WORK ORDER: Transcribe word for word the lines below from the line with "ATOM 50 O O" through the line with "ATOM 92 N N", ends included.

Source records:

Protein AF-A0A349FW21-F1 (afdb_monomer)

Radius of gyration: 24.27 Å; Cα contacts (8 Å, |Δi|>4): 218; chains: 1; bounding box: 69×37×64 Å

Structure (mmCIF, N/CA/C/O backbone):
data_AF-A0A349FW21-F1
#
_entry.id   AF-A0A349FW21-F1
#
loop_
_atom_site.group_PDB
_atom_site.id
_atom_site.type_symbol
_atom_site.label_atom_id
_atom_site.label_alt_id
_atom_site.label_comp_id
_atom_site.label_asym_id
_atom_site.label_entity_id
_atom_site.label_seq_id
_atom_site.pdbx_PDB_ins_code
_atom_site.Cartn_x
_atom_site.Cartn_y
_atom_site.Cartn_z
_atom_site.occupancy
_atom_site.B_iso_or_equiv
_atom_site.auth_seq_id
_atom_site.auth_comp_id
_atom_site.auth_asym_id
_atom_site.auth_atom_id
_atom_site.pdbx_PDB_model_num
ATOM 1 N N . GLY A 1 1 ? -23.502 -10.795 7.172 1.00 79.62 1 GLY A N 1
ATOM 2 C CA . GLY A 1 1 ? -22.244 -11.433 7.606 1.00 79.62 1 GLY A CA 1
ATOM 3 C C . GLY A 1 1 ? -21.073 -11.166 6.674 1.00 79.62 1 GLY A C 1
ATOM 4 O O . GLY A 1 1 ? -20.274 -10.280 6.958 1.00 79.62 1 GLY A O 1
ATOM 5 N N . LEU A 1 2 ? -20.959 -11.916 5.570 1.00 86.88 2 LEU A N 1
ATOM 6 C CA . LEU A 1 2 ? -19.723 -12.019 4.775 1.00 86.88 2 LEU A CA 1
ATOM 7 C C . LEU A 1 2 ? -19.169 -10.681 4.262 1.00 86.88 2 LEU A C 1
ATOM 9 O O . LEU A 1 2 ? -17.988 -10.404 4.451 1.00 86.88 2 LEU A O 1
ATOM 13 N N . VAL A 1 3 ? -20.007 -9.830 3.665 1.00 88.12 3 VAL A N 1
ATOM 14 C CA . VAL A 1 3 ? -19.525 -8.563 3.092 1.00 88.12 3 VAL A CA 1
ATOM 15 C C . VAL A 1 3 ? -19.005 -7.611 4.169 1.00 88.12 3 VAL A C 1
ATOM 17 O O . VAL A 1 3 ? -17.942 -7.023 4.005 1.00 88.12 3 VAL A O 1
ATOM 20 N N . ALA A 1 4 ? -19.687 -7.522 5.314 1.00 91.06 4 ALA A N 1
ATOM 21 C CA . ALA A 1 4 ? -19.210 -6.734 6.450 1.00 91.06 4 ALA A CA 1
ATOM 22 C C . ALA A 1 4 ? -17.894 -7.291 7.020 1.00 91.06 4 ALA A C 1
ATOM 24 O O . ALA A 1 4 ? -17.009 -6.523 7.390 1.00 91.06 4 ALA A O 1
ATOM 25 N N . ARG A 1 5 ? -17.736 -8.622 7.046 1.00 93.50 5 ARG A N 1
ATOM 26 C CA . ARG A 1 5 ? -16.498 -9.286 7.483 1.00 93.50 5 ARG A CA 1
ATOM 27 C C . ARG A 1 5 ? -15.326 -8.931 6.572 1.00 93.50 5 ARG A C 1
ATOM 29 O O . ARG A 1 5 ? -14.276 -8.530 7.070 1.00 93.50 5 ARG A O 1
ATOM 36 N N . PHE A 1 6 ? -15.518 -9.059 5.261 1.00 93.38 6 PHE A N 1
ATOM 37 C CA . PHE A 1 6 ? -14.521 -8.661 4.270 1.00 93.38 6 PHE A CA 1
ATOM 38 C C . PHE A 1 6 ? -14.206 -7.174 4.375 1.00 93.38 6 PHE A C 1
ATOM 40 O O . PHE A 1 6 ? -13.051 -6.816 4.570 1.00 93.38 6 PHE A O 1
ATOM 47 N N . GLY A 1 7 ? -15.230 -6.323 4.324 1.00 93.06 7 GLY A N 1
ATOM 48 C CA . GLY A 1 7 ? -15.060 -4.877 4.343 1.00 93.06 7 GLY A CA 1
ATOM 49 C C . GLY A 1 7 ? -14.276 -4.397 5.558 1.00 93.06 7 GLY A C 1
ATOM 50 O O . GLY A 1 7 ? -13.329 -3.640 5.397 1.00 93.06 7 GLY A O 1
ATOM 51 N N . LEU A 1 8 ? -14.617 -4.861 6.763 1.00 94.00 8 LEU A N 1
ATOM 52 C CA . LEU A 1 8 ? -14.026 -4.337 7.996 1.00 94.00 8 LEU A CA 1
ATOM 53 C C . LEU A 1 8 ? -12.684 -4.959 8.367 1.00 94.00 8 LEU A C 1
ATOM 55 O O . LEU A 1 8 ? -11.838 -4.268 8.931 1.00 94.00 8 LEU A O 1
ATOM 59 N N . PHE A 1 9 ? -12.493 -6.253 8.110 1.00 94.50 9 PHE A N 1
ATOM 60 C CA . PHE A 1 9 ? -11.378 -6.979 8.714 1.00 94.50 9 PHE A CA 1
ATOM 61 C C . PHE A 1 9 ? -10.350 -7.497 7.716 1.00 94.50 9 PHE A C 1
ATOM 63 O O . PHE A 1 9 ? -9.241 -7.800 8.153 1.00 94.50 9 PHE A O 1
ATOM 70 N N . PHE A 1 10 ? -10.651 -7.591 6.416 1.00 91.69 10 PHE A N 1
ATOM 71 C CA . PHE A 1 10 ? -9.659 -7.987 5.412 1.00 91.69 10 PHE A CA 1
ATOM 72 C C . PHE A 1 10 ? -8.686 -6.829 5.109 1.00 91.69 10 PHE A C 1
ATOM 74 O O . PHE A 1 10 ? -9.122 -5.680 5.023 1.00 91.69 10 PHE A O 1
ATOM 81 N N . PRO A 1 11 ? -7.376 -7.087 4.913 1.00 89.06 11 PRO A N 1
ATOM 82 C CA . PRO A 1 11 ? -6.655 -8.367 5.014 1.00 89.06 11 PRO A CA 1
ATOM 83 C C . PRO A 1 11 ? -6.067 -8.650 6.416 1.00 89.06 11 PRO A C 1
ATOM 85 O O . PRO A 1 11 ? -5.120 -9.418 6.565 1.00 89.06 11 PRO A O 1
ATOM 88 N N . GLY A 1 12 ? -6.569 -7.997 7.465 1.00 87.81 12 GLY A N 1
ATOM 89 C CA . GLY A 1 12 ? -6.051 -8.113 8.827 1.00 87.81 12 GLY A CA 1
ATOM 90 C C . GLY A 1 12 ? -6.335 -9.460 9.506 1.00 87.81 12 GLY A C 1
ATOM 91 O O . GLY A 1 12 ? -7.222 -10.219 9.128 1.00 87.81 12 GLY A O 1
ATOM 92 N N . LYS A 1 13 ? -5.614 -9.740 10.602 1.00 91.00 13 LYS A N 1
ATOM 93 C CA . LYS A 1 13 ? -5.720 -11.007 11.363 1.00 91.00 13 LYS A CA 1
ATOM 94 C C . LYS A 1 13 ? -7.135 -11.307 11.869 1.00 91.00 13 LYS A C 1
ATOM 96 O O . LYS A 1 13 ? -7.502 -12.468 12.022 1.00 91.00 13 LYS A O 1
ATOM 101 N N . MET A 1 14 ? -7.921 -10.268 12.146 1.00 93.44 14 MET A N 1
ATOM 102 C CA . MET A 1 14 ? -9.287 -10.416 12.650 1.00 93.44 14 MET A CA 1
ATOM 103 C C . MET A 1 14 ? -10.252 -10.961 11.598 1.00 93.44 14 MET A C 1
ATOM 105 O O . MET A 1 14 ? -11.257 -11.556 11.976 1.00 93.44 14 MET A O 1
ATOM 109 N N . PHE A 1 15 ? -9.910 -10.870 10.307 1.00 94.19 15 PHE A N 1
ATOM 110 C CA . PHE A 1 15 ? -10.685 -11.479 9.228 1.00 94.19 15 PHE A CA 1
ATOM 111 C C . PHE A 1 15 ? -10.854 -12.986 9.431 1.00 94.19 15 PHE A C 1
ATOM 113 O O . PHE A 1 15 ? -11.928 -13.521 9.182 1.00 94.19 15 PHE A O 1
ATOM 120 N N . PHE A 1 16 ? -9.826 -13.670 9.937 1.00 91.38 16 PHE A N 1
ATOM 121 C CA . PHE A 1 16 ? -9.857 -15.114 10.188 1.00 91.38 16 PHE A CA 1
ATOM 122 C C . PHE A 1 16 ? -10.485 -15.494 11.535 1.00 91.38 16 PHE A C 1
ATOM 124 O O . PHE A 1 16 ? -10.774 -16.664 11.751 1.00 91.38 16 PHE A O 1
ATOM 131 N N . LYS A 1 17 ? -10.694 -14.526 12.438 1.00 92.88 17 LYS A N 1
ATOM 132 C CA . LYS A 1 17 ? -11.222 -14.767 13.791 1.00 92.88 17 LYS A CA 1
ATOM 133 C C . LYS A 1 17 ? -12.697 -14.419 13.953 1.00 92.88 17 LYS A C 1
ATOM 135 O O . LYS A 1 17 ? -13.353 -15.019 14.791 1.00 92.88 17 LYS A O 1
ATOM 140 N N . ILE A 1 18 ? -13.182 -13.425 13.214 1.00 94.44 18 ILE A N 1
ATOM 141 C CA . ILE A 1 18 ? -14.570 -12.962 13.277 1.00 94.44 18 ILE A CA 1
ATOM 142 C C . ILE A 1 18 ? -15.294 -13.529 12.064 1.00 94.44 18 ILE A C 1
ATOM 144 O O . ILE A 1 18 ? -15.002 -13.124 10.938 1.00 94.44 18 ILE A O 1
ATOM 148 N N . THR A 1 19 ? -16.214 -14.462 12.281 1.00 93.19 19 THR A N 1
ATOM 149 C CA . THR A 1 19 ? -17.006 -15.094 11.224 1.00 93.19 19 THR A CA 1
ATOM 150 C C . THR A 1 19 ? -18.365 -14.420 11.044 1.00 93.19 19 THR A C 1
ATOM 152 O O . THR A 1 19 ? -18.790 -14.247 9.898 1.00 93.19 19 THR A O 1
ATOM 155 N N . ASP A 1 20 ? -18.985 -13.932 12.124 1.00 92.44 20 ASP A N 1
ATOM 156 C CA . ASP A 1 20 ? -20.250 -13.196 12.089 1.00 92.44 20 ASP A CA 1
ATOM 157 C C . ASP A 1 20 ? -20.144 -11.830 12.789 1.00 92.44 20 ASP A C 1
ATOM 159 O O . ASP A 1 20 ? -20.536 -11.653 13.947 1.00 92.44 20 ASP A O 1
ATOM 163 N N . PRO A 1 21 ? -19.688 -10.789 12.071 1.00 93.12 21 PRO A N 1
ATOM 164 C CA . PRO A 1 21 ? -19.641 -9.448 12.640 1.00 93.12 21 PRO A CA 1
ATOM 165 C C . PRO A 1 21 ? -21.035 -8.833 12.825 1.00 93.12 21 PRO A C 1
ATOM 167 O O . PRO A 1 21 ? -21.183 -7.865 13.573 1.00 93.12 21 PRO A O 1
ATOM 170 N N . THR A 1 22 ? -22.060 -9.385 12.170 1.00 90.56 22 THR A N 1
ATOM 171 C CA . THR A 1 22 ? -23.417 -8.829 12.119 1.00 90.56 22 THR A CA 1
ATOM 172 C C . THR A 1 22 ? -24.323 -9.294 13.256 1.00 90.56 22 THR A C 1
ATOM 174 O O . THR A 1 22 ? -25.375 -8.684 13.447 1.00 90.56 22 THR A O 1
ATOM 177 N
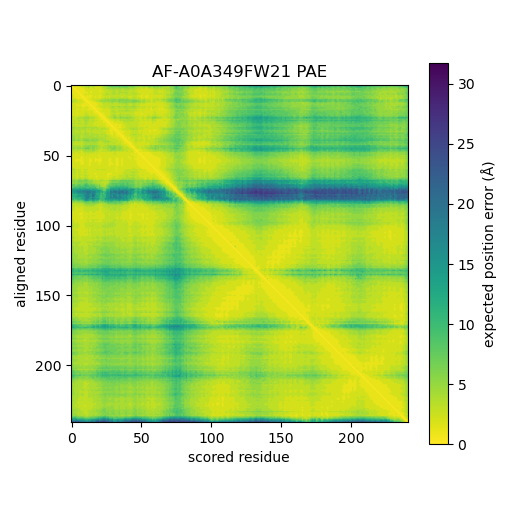 N . THR A 1 23 ? -23.923 -10.301 14.043 1.00 88.94 23 THR A N 1
ATOM 178 C CA . THR A 1 23 ? -24.753 -10.801 15.149 1.00 88.94 23 THR A CA 1
ATOM 179 C C . THR A 1 23 ? -25.154 -9.695 16.130 1.00 88.94 23 THR A C 1
ATOM 181 O O . THR A 1 23 ? -24.370 -8.799 16.476 1.00 88.94 23 THR A O 1
ATOM 184 N N . GLY A 1 24 ? -26.413 -9.756 16.566 1.00 86.75 24 GLY A N 1
ATOM 185 C CA . GLY A 1 24 ? -26.978 -8.865 17.573 1.00 86.75 24 GLY A CA 1
ATOM 186 C C . GLY A 1 24 ? -26.745 -9.326 19.010 1.00 86.75 24 GLY A C 1
ATOM 187 O O . GLY A 1 24 ? -26.895 -8.512 19.915 1.00 86.75 24 GLY A O 1
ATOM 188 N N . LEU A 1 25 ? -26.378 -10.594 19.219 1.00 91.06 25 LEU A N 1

REPLY:
ATOM 50 O O . GLY A 1 7 ? -13.329 -3.640 5.397 1.00 93.06 7 GLY A O 1
ATOM 51 N N . LEU A 1 8 ? -14.617 -4.861 6.763 1.00 94.00 8 LEU A N 1
ATOM 52 C CA . LEU A 1 8 ? -14.026 -4.337 7.996 1.00 94.00 8 LEU A CA 1
ATOM 53 C C . LEU A 1 8 ? -12.684 -4.959 8.367 1.00 94.00 8 LEU A C 1
ATOM 55 O O . LEU A 1 8 ? -11.838 -4.268 8.931 1.00 94.00 8 LEU A O 1
ATOM 59 N N . PHE A 1 9 ? -12.493 -6.253 8.110 1.00 94.50 9 PHE A N 1
ATOM 60 C CA . PHE A 1 9 ? -11.378 -6.979 8.714 1.00 94.50 9 PHE A CA 1
ATOM 61 C C . PHE A 1 9 ? -10.350 -7.497 7.716 1.00 94.50 9 PHE A C 1
ATOM 63 O O . PHE A 1 9 ? -9.241 -7.800 8.153 1.00 94.50 9 PHE A O 1
ATOM 70 N N . PHE A 1 10 ? -10.651 -7.591 6.416 1.00 91.69 10 PHE A N 1
ATOM 71 C CA . PHE A 1 10 ? -9.659 -7.987 5.412 1.00 91.69 10 PHE A CA 1
ATOM 72 C C . PHE A 1 10 ? -8.686 -6.829 5.109 1.00 91.69 10 PHE A C 1
ATOM 74 O O . PHE A 1 10 ? -9.122 -5.680 5.023 1.00 91.69 10 PHE A O 1
ATOM 81 N N . PRO A 1 11 ? -7.376 -7.087 4.913 1.00 89.06 11 PRO A N 1
ATOM 82 C CA . PRO A 1 11 ? -6.655 -8.367 5.014 1.00 89.06 11 PRO A CA 1
ATOM 83 C C . PRO A 1 11 ? -6.067 -8.650 6.416 1.00 89.06 11 PRO A C 1
ATOM 85 O O . PRO A 1 11 ? -5.120 -9.418 6.565 1.00 89.06 11 PRO A O 1
ATOM 88 N N . GLY A 1 12 ? -6.569 -7.997 7.465 1.00 87.81 12 GLY A N 1
ATOM 89 C CA . GLY A 1 12 ? -6.051 -8.113 8.827 1.00 87.81 12 GLY A CA 1
ATOM 90 C C . GLY A 1 12 ? -6.335 -9.460 9.506 1.00 87.81 12 GLY A C 1
ATOM 91 O O . GLY A 1 12 ? -7.222 -10.219 9.128 1.00 87.81 12 GLY A O 1
ATOM 92 N N . LYS A 1 13 ? -5.614 -9.740 10.602 1.00 91.00 13 LYS A N 1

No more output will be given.